— Instructions for the task —
Each line in the records below, from the one that contains "ATOM 28 C C" to the one that contains "ATOM 37 C C", should be reproduced exactly, the first and last included.

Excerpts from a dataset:
- Opening Delimiter -

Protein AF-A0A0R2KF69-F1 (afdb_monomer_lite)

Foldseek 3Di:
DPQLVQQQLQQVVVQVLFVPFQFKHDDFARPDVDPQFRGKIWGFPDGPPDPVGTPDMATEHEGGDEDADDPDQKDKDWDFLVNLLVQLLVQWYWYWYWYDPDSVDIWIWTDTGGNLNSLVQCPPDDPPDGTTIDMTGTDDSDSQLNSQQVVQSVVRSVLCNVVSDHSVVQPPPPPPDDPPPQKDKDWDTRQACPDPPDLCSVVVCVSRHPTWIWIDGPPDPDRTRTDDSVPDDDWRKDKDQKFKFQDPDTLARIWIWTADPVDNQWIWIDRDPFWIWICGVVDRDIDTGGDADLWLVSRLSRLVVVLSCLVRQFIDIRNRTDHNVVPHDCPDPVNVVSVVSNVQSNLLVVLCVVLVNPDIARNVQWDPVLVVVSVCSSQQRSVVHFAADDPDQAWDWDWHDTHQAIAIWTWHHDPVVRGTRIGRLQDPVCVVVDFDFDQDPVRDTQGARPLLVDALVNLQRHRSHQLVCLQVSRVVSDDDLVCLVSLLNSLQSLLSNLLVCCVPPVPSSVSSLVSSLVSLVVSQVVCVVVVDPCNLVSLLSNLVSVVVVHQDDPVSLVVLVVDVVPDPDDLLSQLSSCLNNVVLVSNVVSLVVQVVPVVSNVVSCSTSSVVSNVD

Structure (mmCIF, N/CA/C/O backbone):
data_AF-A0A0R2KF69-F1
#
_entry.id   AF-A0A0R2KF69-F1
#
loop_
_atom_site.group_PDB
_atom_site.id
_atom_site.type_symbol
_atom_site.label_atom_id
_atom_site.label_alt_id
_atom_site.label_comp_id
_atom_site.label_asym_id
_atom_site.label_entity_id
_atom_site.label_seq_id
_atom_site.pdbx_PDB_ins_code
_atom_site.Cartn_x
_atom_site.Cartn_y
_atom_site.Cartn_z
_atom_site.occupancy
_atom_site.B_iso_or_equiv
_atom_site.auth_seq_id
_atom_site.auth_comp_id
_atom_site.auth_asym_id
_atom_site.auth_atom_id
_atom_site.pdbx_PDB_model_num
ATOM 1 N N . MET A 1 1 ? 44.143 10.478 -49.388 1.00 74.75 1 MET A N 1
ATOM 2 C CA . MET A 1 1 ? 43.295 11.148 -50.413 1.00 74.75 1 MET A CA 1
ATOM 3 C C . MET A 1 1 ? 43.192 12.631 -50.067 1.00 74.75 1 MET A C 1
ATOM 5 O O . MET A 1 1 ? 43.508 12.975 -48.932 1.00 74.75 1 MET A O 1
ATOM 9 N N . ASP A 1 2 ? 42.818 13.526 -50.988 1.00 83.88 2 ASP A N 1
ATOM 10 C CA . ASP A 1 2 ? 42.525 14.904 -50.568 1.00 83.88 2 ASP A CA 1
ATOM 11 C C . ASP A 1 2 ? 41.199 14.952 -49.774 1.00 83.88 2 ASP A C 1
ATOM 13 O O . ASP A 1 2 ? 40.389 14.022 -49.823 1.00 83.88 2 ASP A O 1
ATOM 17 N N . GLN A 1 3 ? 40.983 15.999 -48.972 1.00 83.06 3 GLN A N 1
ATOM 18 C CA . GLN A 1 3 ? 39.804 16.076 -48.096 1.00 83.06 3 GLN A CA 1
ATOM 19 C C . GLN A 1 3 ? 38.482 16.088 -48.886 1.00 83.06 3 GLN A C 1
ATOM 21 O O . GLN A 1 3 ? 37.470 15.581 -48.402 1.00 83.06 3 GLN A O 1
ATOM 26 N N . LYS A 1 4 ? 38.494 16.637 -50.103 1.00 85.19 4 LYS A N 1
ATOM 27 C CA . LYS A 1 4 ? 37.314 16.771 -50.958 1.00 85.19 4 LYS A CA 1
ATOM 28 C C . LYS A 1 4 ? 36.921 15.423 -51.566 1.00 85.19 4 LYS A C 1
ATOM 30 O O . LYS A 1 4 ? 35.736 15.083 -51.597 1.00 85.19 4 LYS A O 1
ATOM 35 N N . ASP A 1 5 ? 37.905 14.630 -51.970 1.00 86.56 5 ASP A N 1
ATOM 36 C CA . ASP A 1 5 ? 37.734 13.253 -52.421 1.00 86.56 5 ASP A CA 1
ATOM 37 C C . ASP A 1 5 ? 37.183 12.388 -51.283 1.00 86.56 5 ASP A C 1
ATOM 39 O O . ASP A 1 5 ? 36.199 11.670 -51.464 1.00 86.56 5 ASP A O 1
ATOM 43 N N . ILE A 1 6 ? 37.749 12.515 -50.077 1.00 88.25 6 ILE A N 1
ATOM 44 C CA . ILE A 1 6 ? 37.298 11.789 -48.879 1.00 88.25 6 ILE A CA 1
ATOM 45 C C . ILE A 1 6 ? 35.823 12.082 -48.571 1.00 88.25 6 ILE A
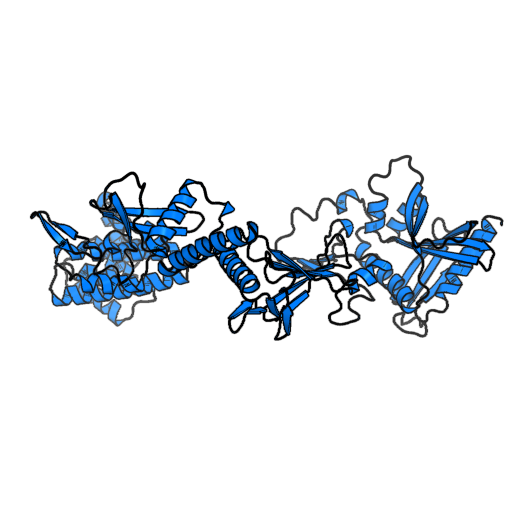 C 1
ATOM 47 O O . ILE A 1 6 ? 35.053 11.162 -48.277 1.00 88.25 6 ILE A O 1
ATOM 51 N N . GLU A 1 7 ? 35.414 13.349 -48.633 1.00 87.75 7 GLU A N 1
ATOM 52 C CA . GLU A 1 7 ? 34.026 13.761 -48.400 1.00 87.75 7 GLU A CA 1
ATOM 53 C C . GLU A 1 7 ? 33.087 13.262 -49.501 1.00 87.75 7 GLU A C 1
ATOM 55 O O . GLU A 1 7 ? 32.037 12.689 -49.198 1.00 87.75 7 GLU A O 1
ATOM 60 N N . THR A 1 8 ? 33.497 13.368 -50.766 1.00 89.94 8 THR A N 1
ATOM 61 C CA . THR A 1 8 ? 32.724 12.867 -51.914 1.00 89.94 8 THR A CA 1
ATOM 62 C C . THR A 1 8 ? 32.501 11.354 -51.815 1.00 89.94 8 THR A C 1
ATOM 64 O O . THR A 1 8 ? 31.372 10.866 -51.950 1.00 89.94 8 THR A O 1
ATOM 67 N N . ILE A 1 9 ? 33.550 10.592 -51.489 1.00 90.81 9 ILE A N 1
ATOM 68 C CA . ILE A 1 9 ? 33.464 9.141 -51.284 1.00 90.81 9 ILE A CA 1
ATOM 69 C C . ILE A 1 9 ? 32.539 8.826 -50.102 1.00 90.81 9 ILE A C 1
ATOM 71 O O . ILE A 1 9 ? 31.673 7.952 -50.216 1.00 90.81 9 ILE A O 1
ATOM 75 N N . ALA A 1 10 ? 32.668 9.539 -48.979 1.00 92.69 10 ALA A N 1
ATOM 76 C CA . ALA A 1 10 ? 31.823 9.338 -47.802 1.00 92.69 10 ALA A CA 1
ATOM 77 C C . ALA A 1 10 ? 30.330 9.556 -48.111 1.00 92.69 10 ALA A C 1
ATOM 79 O O . ALA A 1 10 ? 29.505 8.698 -47.770 1.00 92.69 10 ALA A O 1
ATOM 80 N N . ILE A 1 11 ? 29.988 10.650 -48.801 1.00 93.31 11 ILE A N 1
ATOM 81 C CA . ILE A 1 11 ? 28.621 10.955 -49.254 1.00 93.31 11 ILE A CA 1
ATOM 82 C C . ILE A 1 11 ? 28.096 9.823 -50.139 1.00 93.31 11 ILE A C 1
ATOM 84 O O . ILE A 1 11 ? 27.004 9.298 -49.893 1.00 93.31 11 ILE A O 1
ATOM 88 N N . SER A 1 12 ? 28.899 9.374 -51.107 1.00 93.00 12 SER A N 1
ATOM 89 C CA . SER A 1 12 ? 28.549 8.257 -51.987 1.00 93.00 12 SER A CA 1
ATOM 90 C C . SER A 1 12 ? 28.257 6.971 -51.200 1.00 93.00 12 SER A C 1
ATOM 92 O O . SER A 1 12 ? 27.228 6.322 -51.422 1.00 93.00 12 SER A O 1
ATOM 94 N N . LYS A 1 13 ? 29.076 6.622 -50.195 1.00 94.06 13 LYS A N 1
ATOM 95 C CA . LYS A 1 13 ? 28.845 5.425 -49.362 1.00 94.06 13 LYS A CA 1
ATOM 96 C C . LYS A 1 13 ? 27.545 5.501 -48.565 1.00 94.06 13 LYS A C 1
ATOM 98 O O . LYS A 1 13 ? 26.814 4.505 -48.498 1.00 94.06 13 LYS A O 1
ATOM 103 N N . VAL A 1 14 ? 27.226 6.660 -47.987 1.00 95.12 14 VAL A N 1
ATOM 104 C CA . VAL A 1 14 ? 25.948 6.868 -47.288 1.00 95.12 14 VAL A CA 1
ATOM 105 C C . VAL A 1 14 ? 24.787 6.766 -48.278 1.00 95.12 14 VAL A C 1
ATOM 107 O O . VAL A 1 14 ? 23.863 5.983 -48.048 1.00 95.12 14 VAL A O 1
ATOM 110 N N . LYS A 1 15 ? 24.861 7.450 -49.425 1.00 95.00 15 LYS A N 1
ATOM 111 C CA . LYS A 1 15 ? 23.841 7.415 -50.486 1.00 95.00 15 LYS A CA 1
ATOM 112 C C . LYS A 1 15 ? 23.536 5.990 -50.944 1.00 95.00 15 LYS A C 1
ATOM 114 O O . LYS A 1 15 ? 22.368 5.590 -50.965 1.00 95.00 15 LYS A O 1
ATOM 119 N N . VAL A 1 16 ? 24.561 5.188 -51.235 1.00 92.75 16 VAL A N 1
ATOM 120 C CA . VAL A 1 16 ? 24.411 3.777 -51.634 1.00 92.75 16 VAL A CA 1
ATOM 121 C C . VAL A 1 16 ? 23.726 2.960 -50.536 1.00 92.75 16 VAL A C 1
ATOM 123 O O . VAL A 1 16 ? 22.803 2.193 -50.825 1.00 92.75 16 VAL A O 1
ATOM 126 N N . SER A 1 17 ? 24.105 3.163 -49.268 1.00 93.06 17 SER A N 1
ATOM 127 C CA . SER A 1 17 ? 23.507 2.434 -48.139 1.00 93.06 17 SER A CA 1
ATOM 128 C C . SER A 1 17 ? 21.998 2.681 -47.987 1.00 93.06 17 SER A C 1
ATOM 130 O O . SER A 1 17 ? 21.265 1.785 -47.566 1.00 93.06 17 SER A O 1
ATOM 132 N N . LEU A 1 18 ? 21.521 3.864 -48.391 1.00 94.75 18 LEU A N 1
ATOM 133 C CA . LEU A 1 18 ? 20.120 4.279 -48.268 1.00 94.75 18 LEU A CA 1
ATOM 134 C C . LEU A 1 18 ? 19.293 4.006 -49.529 1.00 94.75 18 LEU A C 1
ATOM 136 O O . LEU A 1 18 ? 18.107 3.700 -49.425 1.00 94.75 18 LEU A O 1
ATOM 140 N N . THR A 1 19 ? 19.902 4.073 -50.717 1.00 89.75 19 THR A N 1
ATOM 141 C CA . THR A 1 19 ? 19.202 3.967 -52.015 1.00 89.75 19 THR A CA 1
ATOM 142 C C . THR A 1 19 ? 18.431 2.652 -52.159 1.00 89.75 19 THR A C 1
ATOM 144 O O . THR A 1 19 ? 17.321 2.630 -52.693 1.00 89.75 19 THR A O 1
ATOM 147 N N . SER A 1 20 ? 18.978 1.562 -51.612 1.00 85.50 20 SER A N 1
ATOM 148 C CA . SER A 1 20 ? 18.368 0.226 -51.658 1.00 85.50 20 SER A CA 1
ATOM 149 C C . SER A 1 20 ? 17.149 0.041 -50.735 1.00 85.50 20 SER A C 1
ATOM 151 O O . SER A 1 20 ? 16.560 -1.048 -50.709 1.00 85.50 20 SER A O 1
ATOM 153 N N . ASN A 1 21 ? 16.779 1.064 -49.957 1.00 92.38 21 ASN A N 1
ATOM 154 C CA . ASN A 1 21 ? 15.608 1.063 -49.088 1.00 92.38 21 ASN A CA 1
ATOM 155 C C . ASN A 1 21 ? 14.357 1.529 -49.857 1.00 92.38 21 ASN A C 1
ATOM 157 O O . ASN A 1 21 ? 14.364 2.581 -50.498 1.00 92.38 21 ASN A O 1
ATOM 161 N N . ALA A 1 22 ? 13.263 0.767 -49.768 1.00 92.12 22 ALA A N 1
ATOM 162 C CA . ALA A 1 22 ? 12.016 1.060 -50.479 1.00 92.12 22 ALA A CA 1
ATOM 163 C C . ALA A 1 22 ? 11.290 2.325 -49.972 1.00 92.12 22 ALA A C 1
ATOM 165 O O . ALA A 1 22 ? 10.452 2.867 -50.690 1.00 92.12 22 ALA A O 1
ATOM 166 N N . TYR A 1 23 ? 11.642 2.817 -48.778 1.00 94.19 23 TYR A N 1
ATOM 167 C CA . TYR A 1 23 ? 10.957 3.918 -48.087 1.00 94.19 23 TYR A CA 1
ATOM 168 C C . TYR A 1 23 ? 11.793 5.199 -47.974 1.00 94.19 23 TYR A C 1
ATOM 170 O O . TYR A 1 23 ? 11.297 6.185 -47.435 1.00 94.19 23 TYR A O 1
ATOM 178 N N . LEU A 1 24 ? 13.047 5.189 -48.441 1.00 95.88 24 LEU A N 1
ATOM 179 C CA . LEU A 1 24 ? 13.972 6.320 -48.322 1.00 95.88 24 LEU A CA 1
ATOM 180 C C . LEU A 1 24 ? 14.481 6.753 -49.700 1.00 95.88 24 LEU A C 1
ATOM 182 O O . LEU A 1 24 ? 14.861 5.909 -50.517 1.00 95.88 24 LEU A O 1
ATOM 186 N N . SER A 1 25 ? 14.538 8.060 -49.943 1.00 95.12 25 SER A N 1
ATOM 187 C CA . SER A 1 25 ? 15.185 8.637 -51.130 1.00 95.12 25 SER A CA 1
ATOM 188 C C . SER A 1 25 ? 16.263 9.632 -50.706 1.00 95.12 25 SER A C 1
ATOM 190 O O . SER A 1 25 ? 15.908 10.705 -50.213 1.00 95.12 25 SER A O 1
ATOM 192 N N . PRO A 1 26 ? 17.558 9.293 -50.864 1.00 94.56 26 PRO A N 1
ATOM 193 C CA . PRO A 1 26 ? 18.642 10.207 -50.538 1.00 94.56 26 PRO A CA 1
ATOM 194 C C . PRO A 1 26 ? 18.792 11.305 -51.596 1.00 94.56 26 PRO A C 1
ATOM 196 O O . PRO A 1 26 ? 18.972 11.005 -52.775 1.00 94.56 26 PRO A O 1
ATOM 199 N N . PHE A 1 27 ? 18.765 12.563 -51.160 1.00 92.38 27 PHE A N 1
ATOM 200 C CA . PHE A 1 27 ? 19.098 13.745 -51.952 1.00 92.38 27 PHE A CA 1
ATOM 201 C C . PHE A 1 27 ? 20.276 14.449 -51.271 1.00 92.38 27 PHE A C 1
ATOM 203 O O . PHE A 1 27 ? 20.093 15.326 -50.432 1.00 92.38 27 PHE A O 1
ATOM 210 N N . LEU A 1 28 ? 21.478 13.943 -51.551 1.00 89.19 28 LEU A N 1
ATOM 211 C CA . LEU A 1 28 ? 22.733 14.435 -50.984 1.00 89.19 28 LEU A CA 1
ATOM 212 C C . LEU A 1 28 ? 23.485 15.206 -52.056 1.00 89.19 28 LEU A C 1
ATOM 214 O O . LEU A 1 28 ? 23.602 14.704 -53.182 1.00 89.19 28 LEU A O 1
ATOM 218 N N . ASN A 1 29 ? 23.974 16.385 -51.697 1.00 82.38 29 ASN A N 1
ATOM 219 C CA . ASN A 1 29 ? 24.641 17.275 -52.627 1.00 82.38 29 ASN A CA 1
ATOM 220 C C . ASN A 1 29 ? 26.152 17.013 -52.567 1.00 82.38 29 ASN A C 1
ATOM 222 O O . ASN A 1 29 ? 26.745 16.931 -51.496 1.00 82.38 29 ASN A O 1
ATOM 226 N N . GLU A 1 30 ? 26.778 16.844 -53.729 1.00 73.62 30 GLU A N 1
ATOM 227 C CA . GLU A 1 30 ? 28.229 16.693 -53.851 1.00 73.62 30 GLU A CA 1
ATOM 228 C C . GLU A 1 30 ? 28.815 18.055 -54.241 1.00 73.62 30 GLU A C 1
ATOM 230 O O . GLU A 1 30 ? 28.306 18.700 -55.156 1.00 73.62 30 GLU A O 1
ATOM 235 N N . ASN A 1 31 ? 29.895 18.489 -53.581 1.00 65.62 31 ASN A N 1
ATOM 236 C CA . ASN A 1 31 ? 30.565 19.779 -53.834 1.00 65.62 31 ASN A CA 1
ATOM 237 C C . ASN A 1 31 ? 29.712 21.038 -53.569 1.00 65.62 31 ASN A C 1
ATOM 239 O O . ASN A 1 31 ? 30.005 22.103 -54.120 1.00 65.62 31 ASN A O 1
ATOM 243 N N . ASP A 1 32 ? 28.670 20.923 -52.747 1.00 59.00 32 ASP A N 1
ATOM 244 C CA . ASP A 1 32 ? 27.769 22.030 -52.424 1.00 59.00 32 ASP A CA 1
ATOM 245 C C . ASP A 1 32 ? 28.337 22.942 -51.326 1.00 59.00 32 ASP A C 1
ATOM 247 O O . ASP A 1 32 ? 29.129 22.514 -50.488 1.00 59.00 32 ASP A O 1
ATOM 251 N N . LYS A 1 33 ? 27.942 24.218 -51.337 1.00 63.44 33 LYS A N 1
ATOM 252 C CA . LYS A 1 33 ? 28.371 25.241 -50.363 1.00 63.44 33 LYS A CA 1
ATOM 253 C C . LYS A 1 33 ? 27.332 25.457 -49.262 1.00 63.44 33 LYS A C 1
ATOM 255 O O . LYS A 1 33 ? 27.265 26.552 -48.696 1.00 63.44 33 LYS A O 1
ATOM 260 N N . GLU A 1 34 ? 26.488 24.463 -48.990 1.00 73.31 34 GLU A N 1
ATOM 261 C CA . GLU A 1 34 ? 25.550 24.566 -47.877 1.00 73.31 34 GLU A CA 1
ATOM 262 C C . GLU A 1 34 ? 26.328 24.782 -46.562 1.00 73.31 34 GLU A C 1
ATOM 264 O O . GLU A 1 34 ? 27.349 24.132 -46.336 1.00 73.31 34 GLU A O 1
ATOM 269 N N . PRO A 1 35 ? 25.897 25.716 -45.690 1.00 76.75 35 PRO A N 1
ATOM 270 C CA . PRO A 1 35 ? 26.721 26.139 -44.558 1.00 76.75 35 PRO A CA 1
ATOM 271 C C . PRO A 1 35 ? 27.035 25.034 -43.541 1.00 76.75 35 PRO A C 1
ATOM 273 O O . PRO A 1 35 ? 28.124 25.033 -42.974 1.00 76.75 35 PRO A O 1
ATOM 276 N N . SER A 1 36 ? 26.086 24.123 -43.291 1.00 88.00 36 SER A N 1
ATOM 277 C CA . SER A 1 36 ? 26.206 23.116 -42.225 1.00 88.00 36 SER A CA 1
ATOM 278 C C . SER A 1 36 ? 25.632 21.737 -42.558 1.00 88.00 36 SER A C 1
ATOM 280 O O . SER A 1 36 ? 25.822 20.847 -41.736 1.00 88.00 36 SER A O 1
ATOM 282 N N . TRP A 1 37 ? 24.925 21.548 -43.678 1.00 92.25 37 TRP A N 1
ATOM 283 C CA . TRP A 1 37 ? 24.279 20.280 -44.059 1.00 92.25 37 TRP A CA 1
ATOM 284 C C . TRP A 1 37 ? 24.811 19.794 -45.410 1.00 92.25 37 TRP A C 1
ATOM 286 O O . TRP A 1 37 ? 25.219 20.608 -46.229 1.00 92.25 37 TRP A O 1
ATOM 296 N N . ASP A 1 38 ? 24.747 18.482 -45.662 1.00 91.69 38 ASP A N 1
ATOM 297 C CA . ASP A 1 38 ? 25.147 17.892 -46.955 1.00 91.69 38 ASP A CA 1
ATOM 298 C C . ASP A 1 38 ? 23.939 17.379 -47.768 1.00 91.69 38 ASP A C 1
ATOM 300 O O . ASP A 1 38 ? 24.084 16.675 -48.773 1.00 91.69 38 ASP A O 1
ATOM 304 N N . GLY A 1 39 ? 22.720 17.676 -47.308 1.00 92.88 39 GLY A N 1
ATOM 305 C CA . GLY A 1 39 ? 21.474 17.356 -47.999 1.00 92.88 39 GLY A CA 1
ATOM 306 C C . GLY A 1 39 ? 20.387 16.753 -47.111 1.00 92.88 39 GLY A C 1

- Closing Delimiter -

— Completed exercise —
ATOM 28 C C . LYS A 1 4 ? 36.921 15.423 -51.566 1.00 85.19 4 LYS A C 1
ATOM 30 O O . LYS A 1 4 ? 35.736 15.083 -51.597 1.00 85.19 4 LYS A O 1
ATOM 35 N N . ASP A 1 5 ? 37.905 14.630 -51.970 1.00 86.56 5 ASP A N 1
ATOM 36 C CA . ASP A 1 5 ? 37.734 13.253 -52.421 1.00 86.56 5 ASP A CA 1
ATOM 37 C C . ASP A 1 5 ? 37.183 12.388 -51.283 1.00 86.56 5 ASP A C 1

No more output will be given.